_Data_
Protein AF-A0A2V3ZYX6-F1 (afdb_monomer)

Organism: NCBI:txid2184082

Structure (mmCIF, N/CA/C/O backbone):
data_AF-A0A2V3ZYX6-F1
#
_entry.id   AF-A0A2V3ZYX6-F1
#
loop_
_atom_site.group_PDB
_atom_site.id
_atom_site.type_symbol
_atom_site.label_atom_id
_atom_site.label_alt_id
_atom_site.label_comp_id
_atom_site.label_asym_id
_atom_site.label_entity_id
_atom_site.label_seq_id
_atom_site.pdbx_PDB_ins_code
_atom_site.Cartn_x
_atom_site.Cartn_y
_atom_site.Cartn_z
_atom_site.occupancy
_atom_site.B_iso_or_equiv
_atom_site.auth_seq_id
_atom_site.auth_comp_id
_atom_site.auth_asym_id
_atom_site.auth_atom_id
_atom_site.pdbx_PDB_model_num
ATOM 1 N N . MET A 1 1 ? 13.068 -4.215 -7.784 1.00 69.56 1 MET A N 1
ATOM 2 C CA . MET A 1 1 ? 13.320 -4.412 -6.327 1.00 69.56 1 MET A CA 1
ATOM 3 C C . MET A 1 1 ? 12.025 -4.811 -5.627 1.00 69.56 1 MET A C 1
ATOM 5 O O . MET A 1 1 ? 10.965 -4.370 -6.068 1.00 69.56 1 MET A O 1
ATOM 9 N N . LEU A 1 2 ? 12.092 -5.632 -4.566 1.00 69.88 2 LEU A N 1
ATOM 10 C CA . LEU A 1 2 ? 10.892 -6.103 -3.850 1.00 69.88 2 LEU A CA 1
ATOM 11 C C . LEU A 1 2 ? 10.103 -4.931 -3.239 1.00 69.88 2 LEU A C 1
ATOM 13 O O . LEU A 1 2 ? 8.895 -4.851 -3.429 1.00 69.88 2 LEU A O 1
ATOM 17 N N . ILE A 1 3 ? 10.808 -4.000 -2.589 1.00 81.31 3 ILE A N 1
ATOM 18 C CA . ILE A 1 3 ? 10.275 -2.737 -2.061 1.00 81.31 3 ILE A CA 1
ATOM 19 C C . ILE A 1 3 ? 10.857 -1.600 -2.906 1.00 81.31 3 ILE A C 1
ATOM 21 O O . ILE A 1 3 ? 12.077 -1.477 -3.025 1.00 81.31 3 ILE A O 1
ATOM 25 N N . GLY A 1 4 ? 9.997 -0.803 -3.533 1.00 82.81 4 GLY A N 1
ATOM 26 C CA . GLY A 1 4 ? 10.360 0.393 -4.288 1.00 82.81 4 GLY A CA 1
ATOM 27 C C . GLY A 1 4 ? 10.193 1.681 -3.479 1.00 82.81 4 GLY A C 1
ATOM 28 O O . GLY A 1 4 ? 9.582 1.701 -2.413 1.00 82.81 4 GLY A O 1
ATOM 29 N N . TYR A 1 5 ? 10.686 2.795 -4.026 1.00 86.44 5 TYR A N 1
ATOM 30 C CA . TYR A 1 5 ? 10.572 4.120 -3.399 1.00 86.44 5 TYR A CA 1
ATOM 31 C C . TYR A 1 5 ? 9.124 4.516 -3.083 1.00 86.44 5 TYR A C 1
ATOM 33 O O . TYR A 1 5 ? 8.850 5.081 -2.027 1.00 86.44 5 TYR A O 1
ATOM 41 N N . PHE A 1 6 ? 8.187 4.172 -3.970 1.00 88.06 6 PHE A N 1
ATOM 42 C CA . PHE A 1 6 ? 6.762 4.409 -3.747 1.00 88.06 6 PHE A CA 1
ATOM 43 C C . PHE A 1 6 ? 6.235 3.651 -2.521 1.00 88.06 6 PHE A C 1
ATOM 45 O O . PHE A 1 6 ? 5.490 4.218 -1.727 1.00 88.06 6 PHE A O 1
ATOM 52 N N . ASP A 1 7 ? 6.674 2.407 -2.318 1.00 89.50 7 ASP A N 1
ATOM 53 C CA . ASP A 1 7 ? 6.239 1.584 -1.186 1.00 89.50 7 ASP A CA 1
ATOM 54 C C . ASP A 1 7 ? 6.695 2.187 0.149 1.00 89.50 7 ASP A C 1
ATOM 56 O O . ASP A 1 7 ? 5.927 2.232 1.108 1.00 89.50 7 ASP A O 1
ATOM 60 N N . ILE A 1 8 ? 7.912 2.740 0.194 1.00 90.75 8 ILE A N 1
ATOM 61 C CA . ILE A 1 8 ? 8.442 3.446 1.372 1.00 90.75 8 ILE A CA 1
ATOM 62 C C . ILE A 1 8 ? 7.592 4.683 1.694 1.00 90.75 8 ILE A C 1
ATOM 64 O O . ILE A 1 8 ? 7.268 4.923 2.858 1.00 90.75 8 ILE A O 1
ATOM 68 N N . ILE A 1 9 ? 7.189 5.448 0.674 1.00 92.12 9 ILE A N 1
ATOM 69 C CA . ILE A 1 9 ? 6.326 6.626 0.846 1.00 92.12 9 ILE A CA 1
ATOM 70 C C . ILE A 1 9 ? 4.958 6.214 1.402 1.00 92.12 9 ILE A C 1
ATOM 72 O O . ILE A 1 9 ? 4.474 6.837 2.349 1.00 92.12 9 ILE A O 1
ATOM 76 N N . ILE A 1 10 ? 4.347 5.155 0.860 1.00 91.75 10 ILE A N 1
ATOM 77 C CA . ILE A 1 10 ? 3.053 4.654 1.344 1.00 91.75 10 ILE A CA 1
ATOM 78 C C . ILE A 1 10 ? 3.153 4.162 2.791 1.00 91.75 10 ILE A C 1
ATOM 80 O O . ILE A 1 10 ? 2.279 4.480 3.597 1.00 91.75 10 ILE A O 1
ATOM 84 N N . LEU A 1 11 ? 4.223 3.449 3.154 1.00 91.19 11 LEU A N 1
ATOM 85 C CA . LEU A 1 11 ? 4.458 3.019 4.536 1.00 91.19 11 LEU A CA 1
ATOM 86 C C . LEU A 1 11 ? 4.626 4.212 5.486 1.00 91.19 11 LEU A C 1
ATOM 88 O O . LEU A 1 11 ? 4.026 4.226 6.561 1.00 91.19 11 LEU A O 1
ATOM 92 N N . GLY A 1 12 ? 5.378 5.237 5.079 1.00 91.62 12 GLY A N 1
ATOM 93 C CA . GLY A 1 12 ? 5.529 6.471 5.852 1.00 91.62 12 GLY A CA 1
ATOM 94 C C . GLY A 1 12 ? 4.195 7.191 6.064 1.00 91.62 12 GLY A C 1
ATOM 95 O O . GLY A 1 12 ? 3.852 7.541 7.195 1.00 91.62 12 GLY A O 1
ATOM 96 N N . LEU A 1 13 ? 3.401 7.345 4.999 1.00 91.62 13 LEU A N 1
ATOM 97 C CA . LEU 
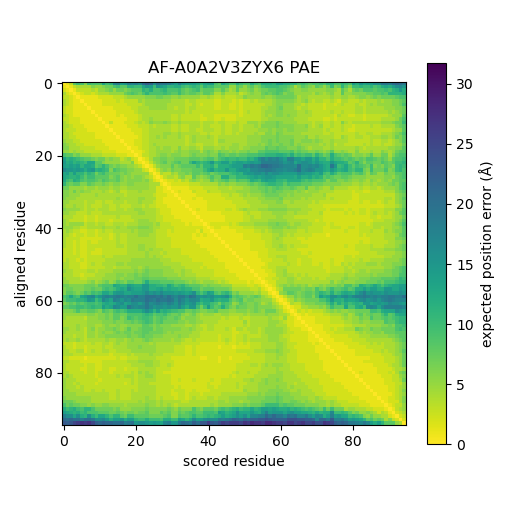A 1 13 ? 2.054 7.915 5.080 1.00 91.62 13 LEU A CA 1
ATOM 98 C C . LEU A 1 13 ? 1.158 7.104 6.015 1.00 91.62 13 LEU A C 1
ATOM 100 O O . LEU A 1 13 ? 0.474 7.684 6.851 1.00 91.62 13 LEU A O 1
ATOM 104 N N . LEU A 1 14 ? 1.186 5.775 5.918 1.00 90.94 14 LEU A N 1
ATOM 105 C CA . LEU A 1 14 ? 0.401 4.886 6.772 1.00 90.94 14 LEU A CA 1
ATOM 106 C C . LEU A 1 14 ? 0.741 5.066 8.257 1.00 90.94 14 LEU A C 1
ATOM 108 O O . LEU A 1 14 ? -0.173 5.111 9.077 1.00 90.94 14 LEU A O 1
ATOM 112 N N . ILE A 1 15 ? 2.019 5.233 8.611 1.00 90.31 15 ILE A N 1
ATOM 113 C CA . ILE A 1 15 ? 2.433 5.511 9.996 1.00 90.31 15 ILE A CA 1
ATOM 114 C C . ILE A 1 15 ? 1.890 6.867 10.459 1.00 90.31 15 ILE A C 1
ATOM 116 O O . ILE A 1 15 ? 1.292 6.956 11.532 1.00 90.31 15 ILE A O 1
ATOM 120 N N . VAL A 1 16 ? 2.046 7.914 9.643 1.00 91.12 16 VAL A N 1
ATOM 121 C CA . VAL A 1 16 ? 1.549 9.263 9.961 1.00 91.12 16 VAL A CA 1
ATOM 122 C C . VAL A 1 16 ? 0.030 9.262 10.139 1.00 91.12 16 VAL A C 1
ATOM 124 O O . VAL A 1 16 ? -0.474 9.815 11.118 1.00 91.12 16 VAL A O 1
ATOM 127 N N . PHE A 1 17 ? -0.705 8.600 9.243 1.00 87.44 17 PHE A N 1
ATOM 128 C CA . PHE A 1 17 ? -2.153 8.443 9.352 1.00 87.44 17 PHE A CA 1
ATOM 129 C C . PHE A 1 17 ? -2.542 7.679 10.617 1.00 87.44 17 PHE A C 1
ATOM 131 O O . PHE A 1 17 ? -3.431 8.135 11.334 1.00 87.44 17 PHE A O 1
ATOM 138 N N . ASN A 1 18 ? -1.851 6.586 10.952 1.00 87.81 18 ASN A N 1
ATOM 139 C CA . ASN A 1 18 ? -2.130 5.859 12.188 1.00 87.81 18 ASN A CA 1
ATOM 140 C C . ASN A 1 18 ? -1.936 6.734 13.429 1.00 87.81 18 ASN A C 1
ATOM 142 O O . ASN A 1 18 ? -2.782 6.697 14.313 1.00 87.81 18 ASN A O 1
ATOM 146 N N . ILE A 1 19 ? -0.893 7.567 13.486 1.00 87.62 19 ILE A N 1
ATOM 147 C CA . ILE A 1 19 ? -0.658 8.479 14.620 1.00 87.62 19 ILE A CA 1
ATOM 148 C C . ILE A 1 19 ? -1.736 9.573 14.687 1.00 87.62 19 ILE A C 1
ATOM 150 O O . ILE A 1 19 ? -2.311 9.815 15.749 1.00 87.62 19 ILE A O 1
ATOM 154 N N . LEU A 1 20 ? -2.035 10.232 13.562 1.00 84.88 20 LEU A N 1
ATOM 155 C CA . LEU A 1 20 ? -2.995 11.343 13.505 1.00 84.88 20 LEU A CA 1
ATOM 156 C C . LEU A 1 20 ? -4.427 10.902 13.814 1.00 84.88 20 LEU A C 1
ATOM 158 O O . LEU A 1 20 ? -5.183 11.626 14.467 1.00 84.88 20 LEU A O 1
ATOM 162 N N . PHE A 1 21 ? -4.810 9.725 13.328 1.00 80.00 21 PHE A N 1
ATOM 163 C CA . PHE A 1 21 ? -6.161 9.201 13.474 1.00 80.0
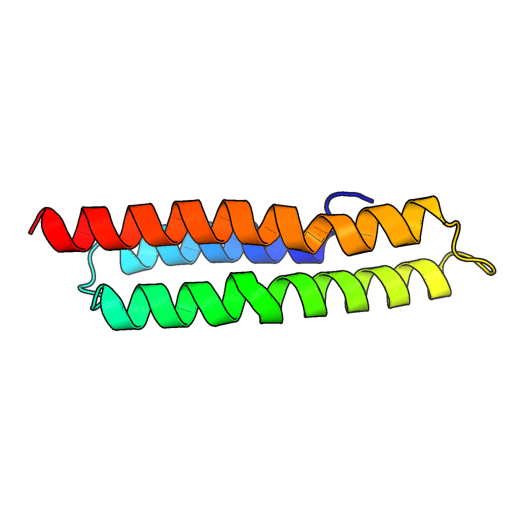0 21 PHE A CA 1
ATOM 164 C C . PHE A 1 21 ? -6.310 8.243 14.659 1.00 80.00 21 PHE A C 1
ATOM 166 O O . PHE A 1 21 ? -7.433 7.837 14.942 1.00 80.00 21 PHE A O 1
ATOM 173 N N . TRP A 1 22 ? -5.243 7.990 15.430 1.00 77.00 22 TRP A N 1
ATOM 174 C CA . TRP A 1 22 ? -5.276 7.133 16.623 1.00 77.00 22 TRP A CA 1
ATOM 175 C C . TRP A 1 22 ? -6.354 7.538 17.632 1.00 77.00 22 TRP A C 1
ATOM 177 O O . TRP A 1 22 ? -6.925 6.697 18.306 1.00 77.00 22 TRP A O 1
ATOM 187 N N . LYS A 1 23 ? -6.644 8.838 17.764 1.0
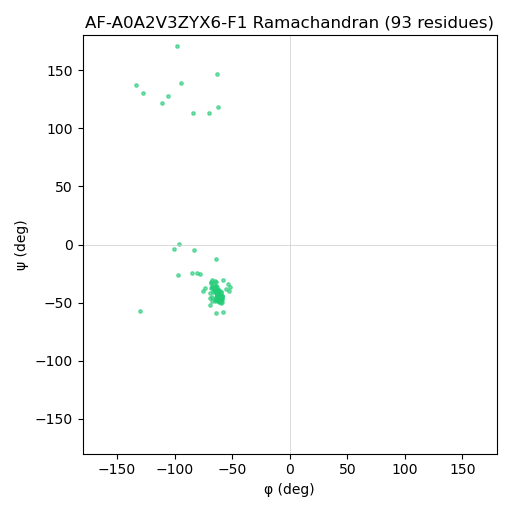0 72.50 23 LYS A N 1
ATOM 188 C CA . LYS A 1 23 ? -7.644 9.350 18.720 1.00 72.50 23 LYS A CA 1
ATOM 189 C C . LYS A 1 23 ? -8.998 9.678 18.087 1.00 72.50 23 LYS A C 1
ATOM 191 O O . LYS A 1 23 ? -9.912 10.098 18.793 1.00 72.50 23 LYS A O 1
ATOM 196 N N . LYS A 1 24 ? -9.137 9.553 16.764 1.00 75.75 24 LYS A N 1
ATOM 197 C CA . LYS A 1 24 ? -10.378 9.888 16.054 1.00 75.75 24 LYS A CA 1
ATOM 198 C C . LYS A 1 24 ? -11.231 8.639 15.875 1.00 75.75 24 LYS A C 1
ATOM 200 O O . LYS A 1 24 ? -10.726 7.581 15.521 1.00 75.75 24 LYS A O 1
ATOM 205 N N . ARG A 1 25 ? -12.546 8.782 16.064 1.00 70.12 25 ARG A N 1
ATOM 206 C CA . ARG A 1 25 ? -13.494 7.710 15.743 1.00 70.12 25 ARG A CA 1
ATOM 207 C C . ARG A 1 25 ? -13.580 7.554 14.231 1.00 70.12 25 ARG A C 1
ATOM 209 O O . ARG A 1 25 ? -14.079 8.441 13.541 1.00 70.12 25 ARG A O 1
ATOM 216 N N . ILE A 1 26 ? -13.103 6.422 13.735 1.00 74.75 26 ILE A N 1
ATOM 217 C CA . ILE A 1 26 ? -13.355 5.966 12.372 1.00 74.75 26 ILE A CA 1
ATOM 218 C C . ILE A 1 26 ? -14.365 4.831 12.484 1.00 74.75 26 ILE A C 1
ATOM 220 O O . ILE A 1 26 ? -14.150 3.897 13.243 1.00 74.75 26 ILE A O 1
ATOM 224 N N . ASN A 1 27 ? -15.461 4.908 11.730 1.00 81.94 27 ASN A N 1
ATOM 225 C CA . ASN A 1 27 ? -16.422 3.811 11.656 1.00 81.94 27 ASN A CA 1
ATOM 226 C C . ASN A 1 27 ? -15.727 2.575 11.068 1.00 81.94 27 ASN A C 1
ATOM 228 O O . ASN A 1 27 ? -15.300 2.617 9.909 1.00 81.94 27 ASN A O 1
ATOM 232 N N . GLY A 1 28 ? -15.650 1.485 11.838 1.00 80.06 28 GLY A N 1
ATOM 233 C CA . GLY A 1 28 ? -14.937 0.270 11.446 1.00 80.06 28 GLY A CA 1
ATOM 234 C C . GLY A 1 28 ? -15.335 -0.275 10.070 1.00 80.06 28 GLY A C 1
ATOM 235 O O . GLY A 1 28 ? -14.465 -0.697 9.310 1.00 80.06 28 GLY A O 1
ATOM 236 N N . LYS A 1 29 ? -16.616 -0.182 9.678 1.00 84.44 29 LYS A N 1
ATOM 237 C CA . LYS A 1 29 ? -17.090 -0.641 8.355 1.00 84.44 29 LYS A CA 1
ATOM 238 C C . LYS A 1 29 ? -16.531 0.203 7.211 1.00 84.44 29 LYS A C 1
ATOM 240 O O . LYS A 1 29 ? -16.074 -0.339 6.208 1.00 84.44 29 LYS A O 1
ATOM 245 N N . ILE A 1 30 ? -16.560 1.526 7.371 1.00 86.06 30 ILE A N 1
ATOM 246 C CA . ILE A 1 30 ? -16.052 2.472 6.369 1.00 86.06 30 ILE A CA 1
ATOM 247 C C . ILE A 1 30 ? -14.526 2.363 6.293 1.00 86.06 30 ILE A C 1
ATOM 249 O O . ILE A 1 30 ? -13.973 2.312 5.198 1.00 86.06 30 ILE A O 1
ATOM 253 N N . GLY A 1 31 ? -13.854 2.252 7.443 1.00 86.19 31 GLY A N 1
ATOM 254 C CA . GLY A 1 31 ? -12.408 2.051 7.519 1.00 86.19 31 GLY A CA 1
ATOM 255 C C . GLY A 1 31 ? -11.960 0.771 6.813 1.00 86.19 31 GLY A C 1
ATOM 256 O O . GLY A 1 31 ? -11.070 0.828 5.970 1.00 86.19 31 GLY A O 1
ATOM 257 N N . CYS A 1 32 ? -12.624 -0.361 7.071 1.00 87.38 32 CYS A N 1
ATOM 258 C CA . CYS A 1 32 ? -12.315 -1.627 6.399 1.00 87.38 32 CYS A CA 1
ATOM 259 C C . CYS A 1 32 ? -12.541 -1.552 4.882 1.00 87.38 32 CYS A C 1
ATOM 261 O O . CYS A 1 32 ? -11.728 -2.074 4.123 1.00 87.38 32 CYS A O 1
ATOM 263 N N . LEU A 1 33 ? -13.602 -0.876 4.423 1.00 90.88 33 LEU A N 1
ATOM 264 C CA . LEU A 1 33 ? -13.871 -0.701 2.991 1.00 90.88 33 LEU A CA 1
ATOM 265 C C . LEU A 1 33 ? -12.776 0.142 2.321 1.00 90.88 33 LEU A C 1
ATOM 267 O O . LEU A 1 33 ? -12.231 -0.263 1.295 1.00 90.88 33 LEU A O 1
ATOM 271 N N . ILE A 1 34 ? -12.403 1.273 2.928 1.00 90.31 34 ILE A N 1
ATOM 272 C CA . ILE A 1 34 ? -11.316 2.133 2.437 1.00 90.31 34 ILE A CA 1
ATOM 273 C C . ILE A 1 34 ? -9.999 1.352 2.379 1.00 90.31 34 ILE A C 1
ATOM 275 O O . ILE A 1 34 ? -9.317 1.384 1.355 1.00 90.31 34 ILE A O 1
ATOM 279 N N . ILE A 1 35 ? -9.660 0.615 3.441 1.00 91.56 35 ILE A N 1
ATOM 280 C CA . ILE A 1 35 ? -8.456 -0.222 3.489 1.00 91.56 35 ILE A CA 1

_What is needed_
Write out, from the lines above, only those from the line with "ATOM 60 N N" to the line with "ATOM 70 C C", exactly as given, including the first and the last.

_Result below_
ATOM 60 N N . ILE A 1 8 ? 7.912 2.740 0.194 1.00 90.75 8 ILE A N 1
ATOM 61 C CA . ILE A 1 8 ? 8.442 3.446 1.372 1.00 90.75 8 ILE A CA 1
ATOM 62 C C . ILE A 1 8 ? 7.592 4.683 1.694 1.00 90.75 8 ILE A C 1
ATOM 64 O O . ILE A 1 8 ? 7.268 4.923 2.858 1.00 90.75 8 ILE A O 1
ATOM 68 N N . ILE A 1 9 ? 7.189 5.448 0.674 1.00 92.12 9 ILE A N 1
ATOM 69 C CA . ILE A 1 9 ? 6.326 6.626 0.846 1.00 92.12 9 ILE A CA 1
ATOM 70 C C . ILE A 1 9 ? 4.958 6.214 1.402 1.00 92.12 9 ILE A C 1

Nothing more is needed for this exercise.